“We have felt, we still feel, the passion of life to its top. In our youth our hearts were touched with fire.” ~ Oliver Wendell Holmes Jr.
Okay, so Holmes was referencing the impact of the Civil War on an entire generation of Americans (as any good Ken Burns fan no doubt already knows).
Surprise, surprise: that’s not exactly where I’m going with this post. Instead, I’d like to start with the positive side of adolescence. And then let’s see where we go from there.
Too many people knock teenagers because they’re… well, not adults yet. True, they’re often irresponsible. And yeah, they often lack a crucial awareness of life’s practicalities. But you know what? That’s kind of the beauty of that age. Adolescents are dreamers. They’re idealists. They’re so energetic and excited about all the opportunities they’re sure life’s going to throw their way. As a high school teacher, I see this all the time. It’s one of the best parts of the job.
Frankly, I miss that spirit inside myself.
Don’t get me wrong.

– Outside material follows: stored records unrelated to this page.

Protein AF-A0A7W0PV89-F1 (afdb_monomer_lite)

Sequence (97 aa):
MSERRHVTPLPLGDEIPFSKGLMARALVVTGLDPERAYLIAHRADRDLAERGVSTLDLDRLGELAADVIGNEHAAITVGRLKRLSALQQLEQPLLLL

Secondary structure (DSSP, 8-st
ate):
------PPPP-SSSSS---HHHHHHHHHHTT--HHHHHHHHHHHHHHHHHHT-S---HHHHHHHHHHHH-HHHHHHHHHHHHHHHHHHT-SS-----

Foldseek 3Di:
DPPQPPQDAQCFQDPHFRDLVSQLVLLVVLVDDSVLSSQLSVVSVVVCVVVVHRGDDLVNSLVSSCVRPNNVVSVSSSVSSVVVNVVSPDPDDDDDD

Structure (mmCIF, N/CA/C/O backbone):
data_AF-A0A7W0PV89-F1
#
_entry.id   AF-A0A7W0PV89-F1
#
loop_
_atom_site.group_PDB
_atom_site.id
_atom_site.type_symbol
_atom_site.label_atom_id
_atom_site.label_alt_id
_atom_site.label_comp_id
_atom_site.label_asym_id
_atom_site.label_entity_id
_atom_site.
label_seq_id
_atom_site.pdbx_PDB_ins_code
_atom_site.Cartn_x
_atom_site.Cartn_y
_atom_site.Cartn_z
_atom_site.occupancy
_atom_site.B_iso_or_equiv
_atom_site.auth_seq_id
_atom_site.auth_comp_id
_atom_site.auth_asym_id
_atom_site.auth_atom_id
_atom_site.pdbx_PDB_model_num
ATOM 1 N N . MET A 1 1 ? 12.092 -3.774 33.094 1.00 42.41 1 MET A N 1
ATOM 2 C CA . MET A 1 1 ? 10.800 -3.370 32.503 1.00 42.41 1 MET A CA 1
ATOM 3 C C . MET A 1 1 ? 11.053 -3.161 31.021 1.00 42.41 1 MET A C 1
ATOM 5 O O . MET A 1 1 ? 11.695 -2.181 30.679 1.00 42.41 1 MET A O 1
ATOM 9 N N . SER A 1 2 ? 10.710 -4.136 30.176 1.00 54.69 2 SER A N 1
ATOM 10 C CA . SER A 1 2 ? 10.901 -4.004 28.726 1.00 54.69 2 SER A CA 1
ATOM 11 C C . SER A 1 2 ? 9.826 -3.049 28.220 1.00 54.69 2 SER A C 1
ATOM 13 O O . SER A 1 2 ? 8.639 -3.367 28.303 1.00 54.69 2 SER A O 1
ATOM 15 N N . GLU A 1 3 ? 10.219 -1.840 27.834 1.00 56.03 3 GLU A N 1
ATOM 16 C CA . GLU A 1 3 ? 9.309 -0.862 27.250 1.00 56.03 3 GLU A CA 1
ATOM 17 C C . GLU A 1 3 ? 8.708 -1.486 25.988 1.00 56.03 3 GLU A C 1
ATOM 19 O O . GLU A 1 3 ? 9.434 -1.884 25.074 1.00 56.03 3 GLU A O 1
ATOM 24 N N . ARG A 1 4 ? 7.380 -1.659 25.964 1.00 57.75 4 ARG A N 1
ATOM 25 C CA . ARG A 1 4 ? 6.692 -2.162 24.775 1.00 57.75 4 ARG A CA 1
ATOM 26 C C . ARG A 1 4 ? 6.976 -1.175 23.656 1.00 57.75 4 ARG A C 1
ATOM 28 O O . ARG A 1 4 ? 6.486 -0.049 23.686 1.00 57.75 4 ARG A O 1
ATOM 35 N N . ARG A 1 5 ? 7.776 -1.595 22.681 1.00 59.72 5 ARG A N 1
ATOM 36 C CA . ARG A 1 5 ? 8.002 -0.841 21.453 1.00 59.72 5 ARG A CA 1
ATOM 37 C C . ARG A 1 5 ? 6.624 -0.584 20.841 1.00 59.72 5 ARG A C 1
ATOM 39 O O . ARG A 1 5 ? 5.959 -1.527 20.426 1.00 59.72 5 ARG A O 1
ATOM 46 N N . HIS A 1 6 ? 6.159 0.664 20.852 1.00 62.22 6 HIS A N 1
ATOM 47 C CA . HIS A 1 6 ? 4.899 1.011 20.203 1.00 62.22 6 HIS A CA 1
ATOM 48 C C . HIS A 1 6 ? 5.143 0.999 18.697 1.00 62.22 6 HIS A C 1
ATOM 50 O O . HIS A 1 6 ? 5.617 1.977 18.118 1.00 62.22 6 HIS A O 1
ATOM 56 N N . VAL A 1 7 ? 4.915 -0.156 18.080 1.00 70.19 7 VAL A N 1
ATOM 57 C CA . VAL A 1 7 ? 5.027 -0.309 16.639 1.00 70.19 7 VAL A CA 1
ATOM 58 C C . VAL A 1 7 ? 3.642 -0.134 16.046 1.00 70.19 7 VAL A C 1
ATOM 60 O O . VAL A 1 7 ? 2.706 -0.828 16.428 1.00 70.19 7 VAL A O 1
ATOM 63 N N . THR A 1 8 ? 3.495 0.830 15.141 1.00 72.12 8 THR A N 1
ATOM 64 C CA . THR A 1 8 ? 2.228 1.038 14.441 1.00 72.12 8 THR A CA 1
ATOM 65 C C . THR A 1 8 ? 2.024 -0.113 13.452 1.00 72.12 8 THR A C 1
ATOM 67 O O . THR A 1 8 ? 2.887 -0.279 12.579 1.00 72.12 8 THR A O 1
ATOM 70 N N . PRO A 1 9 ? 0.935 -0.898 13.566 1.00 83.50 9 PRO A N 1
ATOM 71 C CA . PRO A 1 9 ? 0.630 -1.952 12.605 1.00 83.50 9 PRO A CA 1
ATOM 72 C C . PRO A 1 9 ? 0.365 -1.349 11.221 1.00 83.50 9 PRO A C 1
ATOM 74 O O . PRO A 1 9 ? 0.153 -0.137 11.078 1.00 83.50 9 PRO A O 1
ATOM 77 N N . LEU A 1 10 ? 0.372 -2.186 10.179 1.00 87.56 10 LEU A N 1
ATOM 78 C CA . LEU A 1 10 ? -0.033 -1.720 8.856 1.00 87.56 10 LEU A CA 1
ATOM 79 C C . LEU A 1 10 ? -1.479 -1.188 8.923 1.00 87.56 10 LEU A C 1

I’m not some creep-o-saurus who wants to relive and/or improve upon her high school “glory days.” You could not pay me to relive the bumps of adolescence over again. Also, I’ve enjoyed every stage of my life and continue to grow, believing that the best is yet to come.
That I’m-an-adult-now awareness of things like health insurance costs? It tends to have a dampening effect on one’s starry-eyed optimism. Who has time to dream about next year–or even next week–when there are papers to grade and towels to fold? I can’t dream big! I have to pay the phone bill.
And yet… I was a pretty ballsy seventeen-year-old. I willfully upset my parents and took on some pretty hefty debt to attend a college cross-country… on a campus, mind you, I had never seen until I got on a plane with two suitcases and a whole bunch of faith. I just had a gut feeling and a strong conviction that I should “go with it.” And you know what? It’s still one of the best decisions I’ve ever made.
That girl is still living inside me somewhere. Perhaps it’s time we became reacquainted.
Tsh over at Simple Mom wrote a post earlier this week reminding us all to dream big. So, yeah. Tonight I’m going to listen to some blues music, have a bit of cocoa, and dust off a few of my old dreams. Where is my gut actually telling me to go with my life? And how do I actually get there?
A question I haven’t asked myself in far too long. A question I’d like to ask all of my dear readers, as well! Do share, please.